When dawn breaks, the world stirs. But for many women journalists, the darkness continues. Because the threats they face are no longer only physical. They are digital and intimate and they are magnified by technology. On this 2 November, the Centre for Human Rights, Faculty of Law, University of Pretoria stands in solidarity with all women journalists, especially those whose voices are threatened by gender-based violence (GBV) facilitated or amplified through AI and recommits to ensuring that impunity no longer shields the abusers.

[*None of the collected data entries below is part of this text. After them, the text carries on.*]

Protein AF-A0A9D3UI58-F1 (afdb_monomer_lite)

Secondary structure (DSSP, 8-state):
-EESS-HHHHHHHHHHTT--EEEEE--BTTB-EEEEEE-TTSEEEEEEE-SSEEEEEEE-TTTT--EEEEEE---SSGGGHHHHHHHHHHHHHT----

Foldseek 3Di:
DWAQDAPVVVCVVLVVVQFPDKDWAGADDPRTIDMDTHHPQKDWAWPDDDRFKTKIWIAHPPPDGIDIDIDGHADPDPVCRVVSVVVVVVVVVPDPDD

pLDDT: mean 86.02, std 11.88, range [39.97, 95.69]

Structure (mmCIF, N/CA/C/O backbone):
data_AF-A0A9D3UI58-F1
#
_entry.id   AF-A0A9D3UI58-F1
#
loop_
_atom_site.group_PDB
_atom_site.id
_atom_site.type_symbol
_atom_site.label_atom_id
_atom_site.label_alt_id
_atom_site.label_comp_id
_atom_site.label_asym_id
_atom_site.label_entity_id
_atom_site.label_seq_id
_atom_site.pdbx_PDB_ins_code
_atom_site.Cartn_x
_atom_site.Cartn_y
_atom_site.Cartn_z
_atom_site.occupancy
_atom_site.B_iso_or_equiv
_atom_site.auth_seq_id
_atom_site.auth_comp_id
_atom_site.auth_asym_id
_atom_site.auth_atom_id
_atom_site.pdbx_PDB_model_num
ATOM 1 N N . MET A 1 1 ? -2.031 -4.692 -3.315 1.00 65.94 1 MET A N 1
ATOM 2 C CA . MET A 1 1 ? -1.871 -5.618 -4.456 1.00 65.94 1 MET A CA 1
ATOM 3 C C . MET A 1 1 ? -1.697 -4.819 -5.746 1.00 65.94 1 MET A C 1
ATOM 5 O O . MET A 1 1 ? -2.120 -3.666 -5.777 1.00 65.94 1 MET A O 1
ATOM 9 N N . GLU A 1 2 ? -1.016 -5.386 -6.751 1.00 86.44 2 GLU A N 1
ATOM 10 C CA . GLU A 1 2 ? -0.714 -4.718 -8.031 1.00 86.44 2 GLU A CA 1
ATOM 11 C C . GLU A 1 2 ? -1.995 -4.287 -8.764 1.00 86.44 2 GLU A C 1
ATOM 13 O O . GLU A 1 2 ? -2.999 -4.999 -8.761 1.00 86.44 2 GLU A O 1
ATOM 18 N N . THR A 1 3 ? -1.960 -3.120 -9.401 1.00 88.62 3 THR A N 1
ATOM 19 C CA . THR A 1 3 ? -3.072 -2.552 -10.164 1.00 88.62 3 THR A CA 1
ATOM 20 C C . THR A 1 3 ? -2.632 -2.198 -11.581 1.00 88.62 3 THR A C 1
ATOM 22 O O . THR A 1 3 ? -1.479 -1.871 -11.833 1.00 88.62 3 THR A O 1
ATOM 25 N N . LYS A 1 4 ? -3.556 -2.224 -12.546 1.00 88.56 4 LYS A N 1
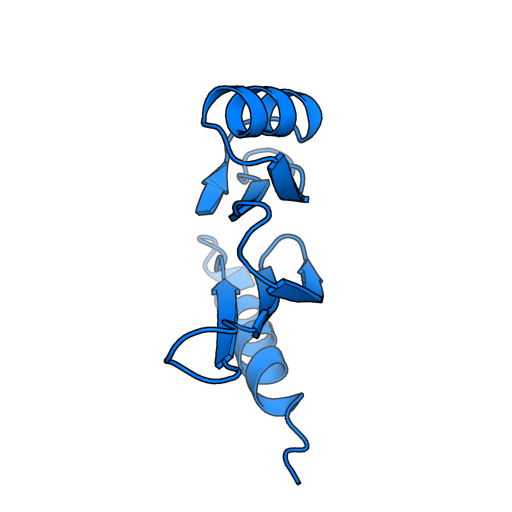ATOM 26 C CA . LYS A 1 4 ? -3.318 -1.701 -13.911 1.00 88.56 4 LYS A CA 1
ATOM 27 C C . LYS A 1 4 ? -4.098 -0.418 -14.201 1.00 88.56 4 LYS A C 1
ATOM 29 O O . LYS A 1 4 ? -4.217 0.002 -15.347 1.00 88.56 4 LYS A O 1
ATOM 34 N N . LEU A 1 5 ? -4.653 0.182 -13.155 1.00 89.19 5 LEU A N 1
ATOM 35 C CA . LEU A 1 5 ? -5.480 1.377 -13.223 1.00 89.19 5 LEU A CA 1
ATOM 36 C C . LEU A 1 5 ? -4.691 2.580 -12.719 1.00 89.19 5 LEU A C 1
ATOM 38 O O . LEU A 1 5 ? -3.841 2.446 -11.840 1.00 89.19 5 LEU A O 1
ATOM 42 N N . ARG A 1 6 ? -5.009 3.764 -13.247 1.00 89.00 6 ARG A N 1
ATOM 43 C CA . ARG A 1 6 ? -4.520 5.021 -12.665 1.00 89.00 6 ARG A CA 1
ATOM 44 C C . ARG A 1 6 ? -5.108 5.208 -11.272 1.00 89.00 6 ARG A C 1
ATOM 46 O O . ARG A 1 6 ? -6.211 4.722 -11.002 1.00 89.00 6 ARG A O 1
ATOM 53 N N . LYS A 1 7 ? -4.431 5.983 -10.427 1.00 88.88 7 LYS A N 1
ATOM 54 C CA . LYS A 1 7 ? -4.853 6.276 -9.053 1.00 88.88 7 LYS A CA 1
ATOM 55 C C . LYS A 1 7 ? -6.334 6.650 -8.937 1.00 88.88 7 LYS A C 1
ATOM 57 O O . LYS A 1 7 ? -7.061 5.997 -8.201 1.00 88.88 7 LYS A O 1
ATOM 62 N N . SER A 1 8 ? -6.815 7.607 -9.732 1.00 91.31 8 SER A N 1
ATOM 63 C CA . SER A 1 8 ? -8.217 8.062 -9.676 1.00 91.31 8 SER A CA 1
ATOM 64 C C . SER A 1 8 ? -9.238 6.996 -10.094 1.00 91.31 8 SER A C 1
ATOM 66 O O . SER A 1 8 ? -10.368 6.972 -9.609 1.00 91.31 8 SER A O 1
ATOM 68 N N . GLN A 1 9 ? -8.869 6.089 -11.000 1.00 93.44 9 GLN A N 1
ATOM 69 C CA . GLN A 1 9 ? -9.727 4.965 -11.375 1.00 93.44 9 GLN A CA 1
ATOM 70 C C . GLN A 1 9 ? -9.753 3.920 -10.262 1.00 93.44 9 GLN A C 1
ATOM 72 O O . GLN A 1 9 ? -10.822 3.412 -9.926 1.00 93.44 9 GLN A O 1
ATOM 77 N N . MET A 1 10 ? -8.588 3.631 -9.678 1.00 94.50 10 MET A N 1
ATOM 78 C CA . MET A 1 10 ? -8.468 2.678 -8.584 1.00 94.50 10 MET A CA 1
ATOM 79 C C . MET A 1 10 ? -9.199 3.164 -7.330 1.00 94.50 10 MET A C 1
ATOM 81 O O . MET A 1 10 ? -9.899 2.378 -6.704 1.00 94.50 10 MET A O 1
ATOM 85 N N . GLU A 1 11 ? -9.134 4.457 -7.023 1.00 93.81 11 GLU A N 1
ATOM 86 C CA . GLU A 1 11 ? -9.900 5.091 -5.949 1.00 93.81 11 GLU A CA 1
ATOM 87 C C . GLU A 1 11 ? -11.410 4.851 -6.118 1.00 93.81 11 GLU A C 1
ATOM 89 O O . GLU A 1 11 ? -12.089 4.412 -5.192 1.00 93.81 11 GLU A O 1
ATOM 94 N N . ARG A 1 12 ? -11.952 5.038 -7.330 1.00 94.88 12 ARG A N 1
ATOM 95 C CA . ARG A 1 12 ? -13.378 4.778 -7.606 1.00 94.88 12 ARG A CA 1
ATOM 96 C C . ARG A 1 12 ? -13.745 3.306 -7.424 1.00 94.88 12 ARG A C 1
ATOM 98 O O . ARG A 1 12 ? -14.826 3.016 -6.916 1.00 94.88 12 ARG A O 1
ATOM 105 N N . VAL A 1 13 ? -12.878 2.381 -7.842 1.00 94.38 13 VAL A N 1
ATOM 106 C CA . VAL A 1 13 ? -13.074 0.936 -7.623 1.00 94.38 13 VAL A CA 1
ATOM 107 C C . VAL A 1 13 ? -13.062 0.624 -6.130 1.00 94.38 13 VAL A C 1
ATOM 109 O O . VAL A 1 13 ? -13.971 -0.035 -5.635 1.00 94.38 13 VAL A O 1
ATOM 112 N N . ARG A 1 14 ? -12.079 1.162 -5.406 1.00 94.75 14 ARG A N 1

Since 2006, over 1,700 journalists have been killed worldwide in the line of duty. UNESCO’s Observatory of Killed Journalists warns that 85% of those killings remain unresolved. That’s nearly nine out of every ten. This year, this grim statistic must be read alongside newer dangers including among others, online doxxing, deepfakes, non-consensual intimate images and digitally orchestrated threats. The law has not caught up, and often, the abusers hide behind anonymity, algorithmic complexity or weak definitions of harm.
One distressing, deeply human example of this broader trend is the case of Agather Atuhaire, a Ugandan journalist, lawyer, and human rights activist. In May 2025, Atuhaire travelled to Dar es Salaam, Tanzania, with Kenyan activist Boniface Mwangi to observe the trial of Tundu Lissu, an opposition figure. They were arrested, held incommunicado, and subjected to brutal mistreatment. According to multiple reports, Atuhaire was blindfolded, stripped down to her underwear, beaten, sexually assaulted, injected with unknown substances, and left so weak she could barely walk. She was later dumped at the Uganda-Tanzania border in a state of physical and psychological distress.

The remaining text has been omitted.